Article << Previous     |     Next >>   Contents Vol 29(3)

Regulation of the expressions of HCO3- uptake and intracellular carbonic anhydrase in response to CO2 concentration in the marine diatom Phaeodactylum sp.

Yusuke Matsuda, Keiichi Satoh, Hisashi Harada, Dan Satoh, Yasutaka Hiraoka and Takumi Hara

Functional Plant Biology 29(3) 279 - 287
Published: 20 March 2002

Abstract

The marine diatom, Phaeodactylum tricornutum Bohlin, is probably one of the most extensively studied marine alga with respect to carbon acquisition and assimilation mechanisms. However, quantitative analyses of HCO3-utilization and the detailed process of acclimation of cells from high CO2 to limited CO2 are yet to be done extensively. Suitable molecular markers for this acclimation process are not established, either. Recently, it became clear that the rate of CO2 formation in artificial seawater is about eight times slower than that in freshwater, and thatP. tricornutum cells utilize HCO3- quite efficiently. Despite their great capacity to take up HCO3-, the signal controlling photosynthetic affinity for dissolved inorganic carbon has been shown to be CO2 in the medium. Furthermore, light seems to be required for this process.
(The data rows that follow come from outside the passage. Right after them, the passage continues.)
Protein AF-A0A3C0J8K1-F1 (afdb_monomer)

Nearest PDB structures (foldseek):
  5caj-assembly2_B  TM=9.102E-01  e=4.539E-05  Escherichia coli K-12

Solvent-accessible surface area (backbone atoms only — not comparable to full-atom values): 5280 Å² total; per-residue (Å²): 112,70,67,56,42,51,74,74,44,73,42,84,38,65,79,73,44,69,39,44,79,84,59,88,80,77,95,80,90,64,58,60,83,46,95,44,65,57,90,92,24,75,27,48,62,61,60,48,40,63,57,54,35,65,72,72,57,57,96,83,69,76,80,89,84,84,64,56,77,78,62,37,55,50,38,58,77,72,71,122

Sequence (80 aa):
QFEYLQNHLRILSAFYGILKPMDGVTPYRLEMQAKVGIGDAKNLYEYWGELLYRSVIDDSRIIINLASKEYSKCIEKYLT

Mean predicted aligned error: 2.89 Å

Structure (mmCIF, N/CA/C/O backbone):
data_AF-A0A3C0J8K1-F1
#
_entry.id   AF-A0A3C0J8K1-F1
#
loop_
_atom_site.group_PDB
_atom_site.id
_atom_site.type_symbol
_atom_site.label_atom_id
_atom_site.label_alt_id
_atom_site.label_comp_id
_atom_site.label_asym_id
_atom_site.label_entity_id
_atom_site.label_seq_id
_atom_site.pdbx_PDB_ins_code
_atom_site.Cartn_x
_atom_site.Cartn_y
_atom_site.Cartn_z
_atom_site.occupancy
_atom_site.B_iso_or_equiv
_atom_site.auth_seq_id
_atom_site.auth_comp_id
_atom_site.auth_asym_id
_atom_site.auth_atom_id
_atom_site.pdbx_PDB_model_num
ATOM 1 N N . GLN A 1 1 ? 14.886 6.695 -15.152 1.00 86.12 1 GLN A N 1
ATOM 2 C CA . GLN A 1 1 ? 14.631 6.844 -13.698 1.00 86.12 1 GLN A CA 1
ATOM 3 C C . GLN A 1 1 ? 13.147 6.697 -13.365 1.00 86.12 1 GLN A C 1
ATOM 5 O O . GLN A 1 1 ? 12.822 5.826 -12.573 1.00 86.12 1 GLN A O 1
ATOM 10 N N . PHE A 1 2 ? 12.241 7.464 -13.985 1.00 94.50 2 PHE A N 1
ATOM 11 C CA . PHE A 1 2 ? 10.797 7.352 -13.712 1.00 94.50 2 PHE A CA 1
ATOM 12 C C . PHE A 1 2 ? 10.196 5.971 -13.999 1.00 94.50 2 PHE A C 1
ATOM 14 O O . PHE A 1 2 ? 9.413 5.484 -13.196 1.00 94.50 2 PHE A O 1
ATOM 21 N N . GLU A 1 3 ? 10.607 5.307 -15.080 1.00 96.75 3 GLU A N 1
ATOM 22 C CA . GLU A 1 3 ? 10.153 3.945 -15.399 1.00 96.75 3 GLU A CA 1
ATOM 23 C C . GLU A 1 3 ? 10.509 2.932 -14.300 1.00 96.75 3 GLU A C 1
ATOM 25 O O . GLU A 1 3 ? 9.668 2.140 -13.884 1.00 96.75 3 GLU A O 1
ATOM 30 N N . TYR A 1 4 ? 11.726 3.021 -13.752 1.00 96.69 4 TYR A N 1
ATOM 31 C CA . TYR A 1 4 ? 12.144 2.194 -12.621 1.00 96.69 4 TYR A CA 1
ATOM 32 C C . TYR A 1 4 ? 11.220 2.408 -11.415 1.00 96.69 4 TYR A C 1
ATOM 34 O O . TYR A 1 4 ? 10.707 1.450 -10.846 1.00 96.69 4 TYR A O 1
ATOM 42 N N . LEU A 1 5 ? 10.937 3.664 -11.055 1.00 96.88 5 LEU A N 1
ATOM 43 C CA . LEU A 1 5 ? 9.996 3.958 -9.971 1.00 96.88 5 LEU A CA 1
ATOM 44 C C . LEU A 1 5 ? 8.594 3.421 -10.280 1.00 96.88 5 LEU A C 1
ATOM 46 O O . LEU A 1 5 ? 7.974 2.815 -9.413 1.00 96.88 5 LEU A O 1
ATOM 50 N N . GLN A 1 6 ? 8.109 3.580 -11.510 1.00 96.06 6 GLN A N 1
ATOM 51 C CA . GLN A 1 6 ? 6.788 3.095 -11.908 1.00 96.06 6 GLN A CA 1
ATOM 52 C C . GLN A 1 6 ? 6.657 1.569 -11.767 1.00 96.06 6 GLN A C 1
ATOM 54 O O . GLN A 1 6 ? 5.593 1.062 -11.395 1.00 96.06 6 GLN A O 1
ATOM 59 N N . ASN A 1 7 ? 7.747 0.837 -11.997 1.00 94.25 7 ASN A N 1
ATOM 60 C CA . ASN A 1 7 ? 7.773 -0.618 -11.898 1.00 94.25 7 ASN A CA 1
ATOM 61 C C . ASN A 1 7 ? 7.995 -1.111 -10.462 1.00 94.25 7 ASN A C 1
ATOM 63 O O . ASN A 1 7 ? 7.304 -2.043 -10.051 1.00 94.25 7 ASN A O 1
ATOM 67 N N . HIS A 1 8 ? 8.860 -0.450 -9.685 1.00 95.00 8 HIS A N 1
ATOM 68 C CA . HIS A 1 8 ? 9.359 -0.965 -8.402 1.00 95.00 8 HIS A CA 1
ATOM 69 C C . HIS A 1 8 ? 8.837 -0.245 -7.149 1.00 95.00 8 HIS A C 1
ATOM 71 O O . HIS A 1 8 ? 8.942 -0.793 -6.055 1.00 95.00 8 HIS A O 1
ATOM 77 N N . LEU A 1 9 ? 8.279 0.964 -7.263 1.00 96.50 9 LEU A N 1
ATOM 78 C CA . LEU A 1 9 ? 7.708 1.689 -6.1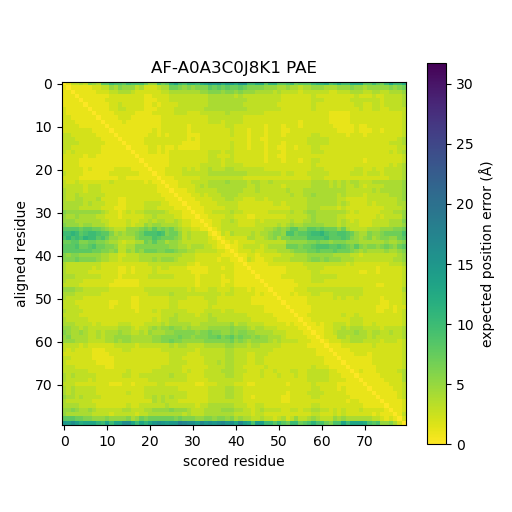26 1.00 96.50 9 LEU A CA 1
ATOM 79 C C . LEU A 1 9 ? 6.188 1.499 -6.079 1.00 96.50 9 LEU A C 1
ATOM 81 O O . LEU A 1 9 ? 5.486 1.598 -7.090 1.00 96.50 9 LEU A O 1
ATOM 85 N N . ARG A 1 10 ? 5.675 1.240 -4.878 1.00 97.19 10 ARG A N 1
ATOM 86 C CA . ARG A 1 10 ? 4.246 1.189 -4.564 1.00 97.19 10 ARG A CA 1
ATOM 87 C C . ARG A 1 10 ? 3.980 2.088 -3.366 1.00 97.19 10 ARG A C 1
ATOM 89 O O . ARG A 1 10 ? 4.733 2.064 -2.396 1.00 97.19 10 ARG A O 1
ATOM 96 N N . ILE A 1 11 ? 2.926 2.891 -3.450 1.00 97.56 11 ILE A N 1
ATOM 97 C CA . ILE A 1 11 ? 2.520 3.838 -2.411 1.00 97.56 11 ILE A CA 1
ATOM 98 C C . ILE A 1 11 ? 1.222 3.320 -1.799 1.00 97.56 11 ILE A C 1
ATOM 100 O O . ILE A 1 11 ? 0.215 3.178 -2.490 1.00 97.56 11 ILE A O 1
ATOM 104 N N . LEU A 1 12 ? 1.254 3.033 -0.499 1.00 97.38 12 LEU A N 1
ATOM 105 C CA . LEU A 1 12 ? 0.076 2.618 0.258 1.00 97.38 12 LEU A CA 1
ATOM 106 C C . LEU A 1 12 ? -0.844 3.819 0.513 1.00 97.38 12 LEU A C 1
ATOM 108 O O . LEU A 1 12 ? -0.398 4.881 0.944 1.00 97.38 12 LEU A O 1
ATOM 112 N N . SER A 1 13 ? -2.137 3.635 0.263 1.00 96.81 13 SER A N 1
ATOM 113 C CA . SER A 1 13 ? -3.190 4.629 0.449 1.00 96.81 13 SER A CA 1
ATOM 114 C C . SER A 1 13 ? -4.406 3.978 1.095 1.00 96.81 13 SER A C 1
ATOM 116 O O . SER A 1 13 ? -4.898 2.955 0.634 1.00 96.81 13 SER A O 1
ATOM 118 N N . ALA A 1 14 ? -4.950 4.603 2.136 1.00 95.88 14 ALA A N 1
A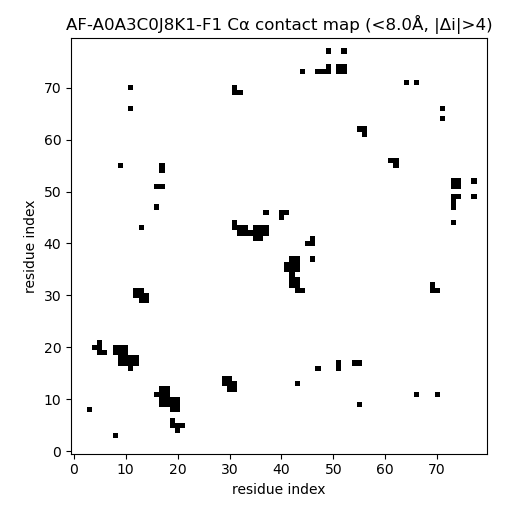TOM 119 C CA . ALA A 1 14 ? -6.180 4.121 2.757 1.00 95.88 14 ALA A CA 1
ATOM 120 C C . ALA A 1 14 ? -7.400 4.240 1.822 1.00 95.88 14 ALA A C 1
ATOM 122 O O . ALA A 1 14 ? -8.342 3.459 1.944 1.00 95.88 14 ALA A O 1
ATOM 123 N N . PHE A 1 15 ? -7.374 5.201 0.890 1.00 95.69 15 PHE A N 1
ATOM 124 C CA . PHE A 1 15 ? -8.474 5.479 -0.036 1.00 95.69 15 PHE A CA 1
ATOM 125 C C . PHE A 1 15 ? -8.330 4.741 -1.371 1.00 95.69 15 PHE A C 1
ATOM 127 O O . PHE A 1 15 ? -9.296 4.163 -1.854 1.00 95.69 15 PHE A O 1
ATOM 134 N N . TYR A 1 16 ? -7.124 4.718 -1.943 1.00 96.81 16 TYR A N 1
ATOM 135 C CA . TYR A 1 16 ? -6.859 4.092 -3.244 1.00 96.81 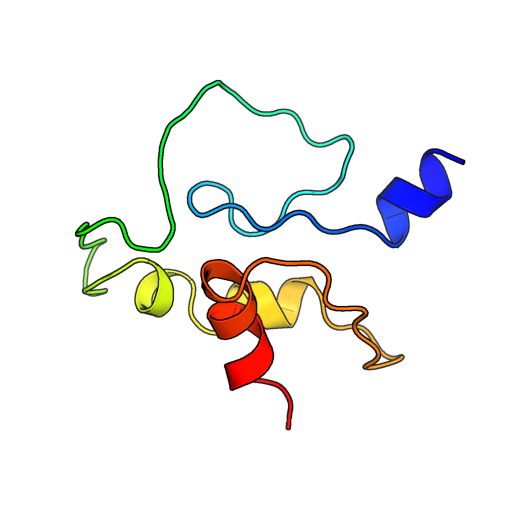16 TYR A CA 1
ATOM 136 C C . TYR A 1 16 ? -6.253 2.683 -3.144 1.00 96.81 16 TYR A C 1
ATOM 138 O O . TYR A 1 16 ? -6.085 2.010 -4.156 1.00 96.81 16 TYR A O 1
ATOM 146 N N . GLY A 1 17 ? -5.897 2.225 -1.944 1.00 96.50 17 GLY A N 1
ATOM 147 C CA . GLY A 1 17 ? -5.221 0.951 -1.736 1.00 96.50 17 GLY A CA 1
ATOM 148 C C . GLY A 1 17 ? -3.737 1.034 -2.084 1.00 96.50 17 GLY A C 1
ATOM 149 O O . GLY A 1 17 ? -2.926 1.421 -1.244 1.00 96.50 17 GLY A O 1
ATOM 150 N N . ILE A 1 18 ? -3.372 0.678 -3.316 1.00 96.94 18 ILE A N 1
ATOM 151 C CA . ILE A 1 18 ? -1.996 0.756 -3.819 1.00 96.94 18 ILE A CA 1
ATOM 152 C C . ILE A 1 18 ? -1.947 1.649 -5.049 1.00 96.94 18 ILE A C 1
ATOM 154 O O . ILE A 1 18 ? -2.657 1.417 -6.022 1.00 96.94 18 ILE A O 1
ATOM 158 N N . LEU A 1 19 ? -1.050 2.627 -5.012 1.00 97.69 19 LEU A N 1
ATOM 159 C CA . LEU A 1 19 ? -0.773 3.530 -6.118 1.00 97.69 19 LEU A CA 1
ATOM 160 C C . LEU A 1 19 ? 0.627 3.292 -6.671 1.00 97.69 19 LEU A C 1
ATOM 162 O O . LEU A 1 19 ? 1.574 2.978 -5.939 1.00 97.69 19 LEU A O 1
ATOM 166 N N . LYS A 1 20 ? 0.772 3.510 -7.972 1.00 97.31 20 LYS A N 1
ATOM 167 C CA . LYS A 1 20 ? 2.061 3.729 -8.618 1.00 97.31 20 LYS A CA 1
ATOM 168 C C . LYS A 1 20 ? 2.420 5.222 -8.576 1.00 97.31 20 LYS A C 1
ATOM 170 O O . LYS A 1 20 ? 1.534 6.068 -8.477 1.00 97.31 20 LYS A O 1
ATOM 175 N N . PRO A 1 21 ? 3.711 5.573 -8.690 1.00 97.12 21 PRO A N 1
ATOM 176 C CA . PRO A 1 21 ? 4.173 6.962 -8.627 1.00 97.12 21 PRO A CA 1
ATOM 177 C C . PRO A 1 21 ? 3.503 7.936 -9.602 1.00 97.12 21 PRO A C 1
ATOM 179 O O . PRO A 1 21 ? 3.411 9.118 -9.289 1.00 97.12 21 PRO A O 1
ATOM 182 N N . MET A 1 22 ? 3.070 7.464 -10.773 1.00 96.88 22 MET A N 1
ATOM 183 C CA . MET A 1 22 ? 2.435 8.297 -11.804 1.00 96.88 22 MET A CA 1
ATOM 184 C C . MET A 1 22 ? 0.902 8.205 -11.816 1.00 96.88 22 MET A C 1
ATOM 186 O O . MET A 1 22 ? 0.272 8.746 -12.723 1.00 96.88 22 MET A O 1
ATOM 190 N N . ASP A 1 23 ? 0.293 7.518 -10.848 1.00 97.44 23 ASP A N 1
ATOM 191 C CA . ASP A 1 23 ? -1.164 7.454 -10.761 1.00 97.44 23 ASP A CA 1
ATOM 192 C C . ASP A 1 23 ? -1.723 8.815 -10.320 1.00 97.44 23 ASP A C 1
ATOM 194 O O . ASP A 1 23 ? -1.222 9.457 -9.393 1.00 97.44 23 ASP A O 1
ATOM 198 N N . GLY A 1 24 ? -2.777 9.270 -10.998 1.00 97.44 24 GLY A N 1
ATOM 199 C CA . GLY A 1 24 ? -3.458 10.512 -10.651 1.00 97.44 24 GLY A CA 1
ATOM 200 C C . GLY A 1 24 ? -4.239 10.374 -9.344 1.00 97.44 24 GLY A C 1
ATOM 201 O O . GLY A 1 24 ? -4.947 9.391 -9.137 1.00 97.44 24 GLY A O 1
ATOM 202 N N . VAL A 1 25 ? -4.156 11.387 -8.479 1.00 97.38 25 VAL A N 1
ATOM 203 C CA . VAL A 1 25 ? -4.900 11.439 -7.214 1.00 97.38 25 VAL A CA 1
ATOM 204 C C . VAL A 1 25 ? -5.660 12.752 -7.085 1.00 97.38 25 VAL A C 1
ATOM 206 O O . VAL A 1 25 ? -5.189 13.810 -7.497 1.00 97.38 25 VAL A O 1
ATOM 209 N N . THR A 1 26 ? -6.840 12.693 -6.474 1.00 97.69 26 THR A N 1
ATOM 210 C CA . THR A 1 26 ? -7.569 13.882 -6.007 1.00 97.69 26 THR A CA 1
ATOM 211 C C . THR A 1 26 ? -7.272 14.119 -4.524 1.00 97.69 26 THR A C 1
ATOM 213 O O . THR A 1 26 ? -7.101 13.132 -3.802 1.00 97.69 26 THR A O 1
ATOM 216 N N . PRO A 1 27 ? -7.208 15.380 -4.044 1.00 97.25 27 PRO A N 1
ATOM 217 C CA . PRO A 1 27 ? -7.009 15.675 -2.630 1.00 97.25 27 PRO A CA 1
ATOM 218 C C . PRO A 1 27 ? -8.017 14.946 -1.740 1.00 97.25 27 PRO A C 1
ATOM 220 O O . PRO A 1 27 ? -9.223 14.999 -1.971 1.00 97.25 27 PRO A O 1
ATOM 223 N N . TYR A 1 28 ? -7.514 14.277 -0.707 1.00 95.62 28 TYR A N 1
ATOM 224 C CA . TYR A 1 28 ? -8.321 13.549 0.264 1.00 95.62 28 TYR A CA 1
ATOM 225 C C . TYR A 1 28 ? -7.611 13.526 1.619 1.00 95.62 28 TYR A C 1
ATOM 227 O O . TYR A 1 28 ? -6.401 13.745 1.708 1.00 95.62 28 TYR A O 1
ATOM 235 N N . ARG A 1 29 ? -8.364 13.227 2.678 1.00 95.50 29 ARG A N 1
ATOM 236 C CA . ARG A 1 29 ? -7.807 12.893 3.989 1.00 95.50 29 ARG A CA 1
ATOM 237 C C . ARG A 1 29 ? -8.523 11.671 4.541 1.00 95.50 29 ARG A C 1
ATOM 239 O O . ARG A 1 29 ? -9.613 11.778 5.092 1.00 95.50 29 ARG A O 1
ATOM 246 N N . LEU A 1 30 ? -7.890 10.519 4.372 1.00 95.12 30 LEU A N 1
ATOM 247 C CA . LEU A 1 30 ? -8.325 9.253 4.939 1.00 95.12 30 LEU A CA 1
ATOM 248 C C . LEU A 1 30 ? -7.076 8.491 5.373 1.00 95.12 30 LEU A C 1
ATOM 250 O O . LEU A 1 30 ? -6.183 8.260 4.562 1.00 95.12 30 LEU A O 1
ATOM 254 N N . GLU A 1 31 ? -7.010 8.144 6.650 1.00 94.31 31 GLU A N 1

Internal carbonic anhydrase (CA) activity has been shown to be crucial for high-affinity photosynthesis in a number of algae, including marine diatoms. Internal β-type CA, which has been isolated in one strain of P. tricornutum, was clearly shown to be a low-CO2 inducible enzyme. This review paper additionally includes data showing that this CA occurs generally in P. tricornutum species.

Keywords: carbonic anhydrase, CO2 sensing, HCO3- uptake, marine diatom,Phaeodactylum tricornutum, photosynthesis.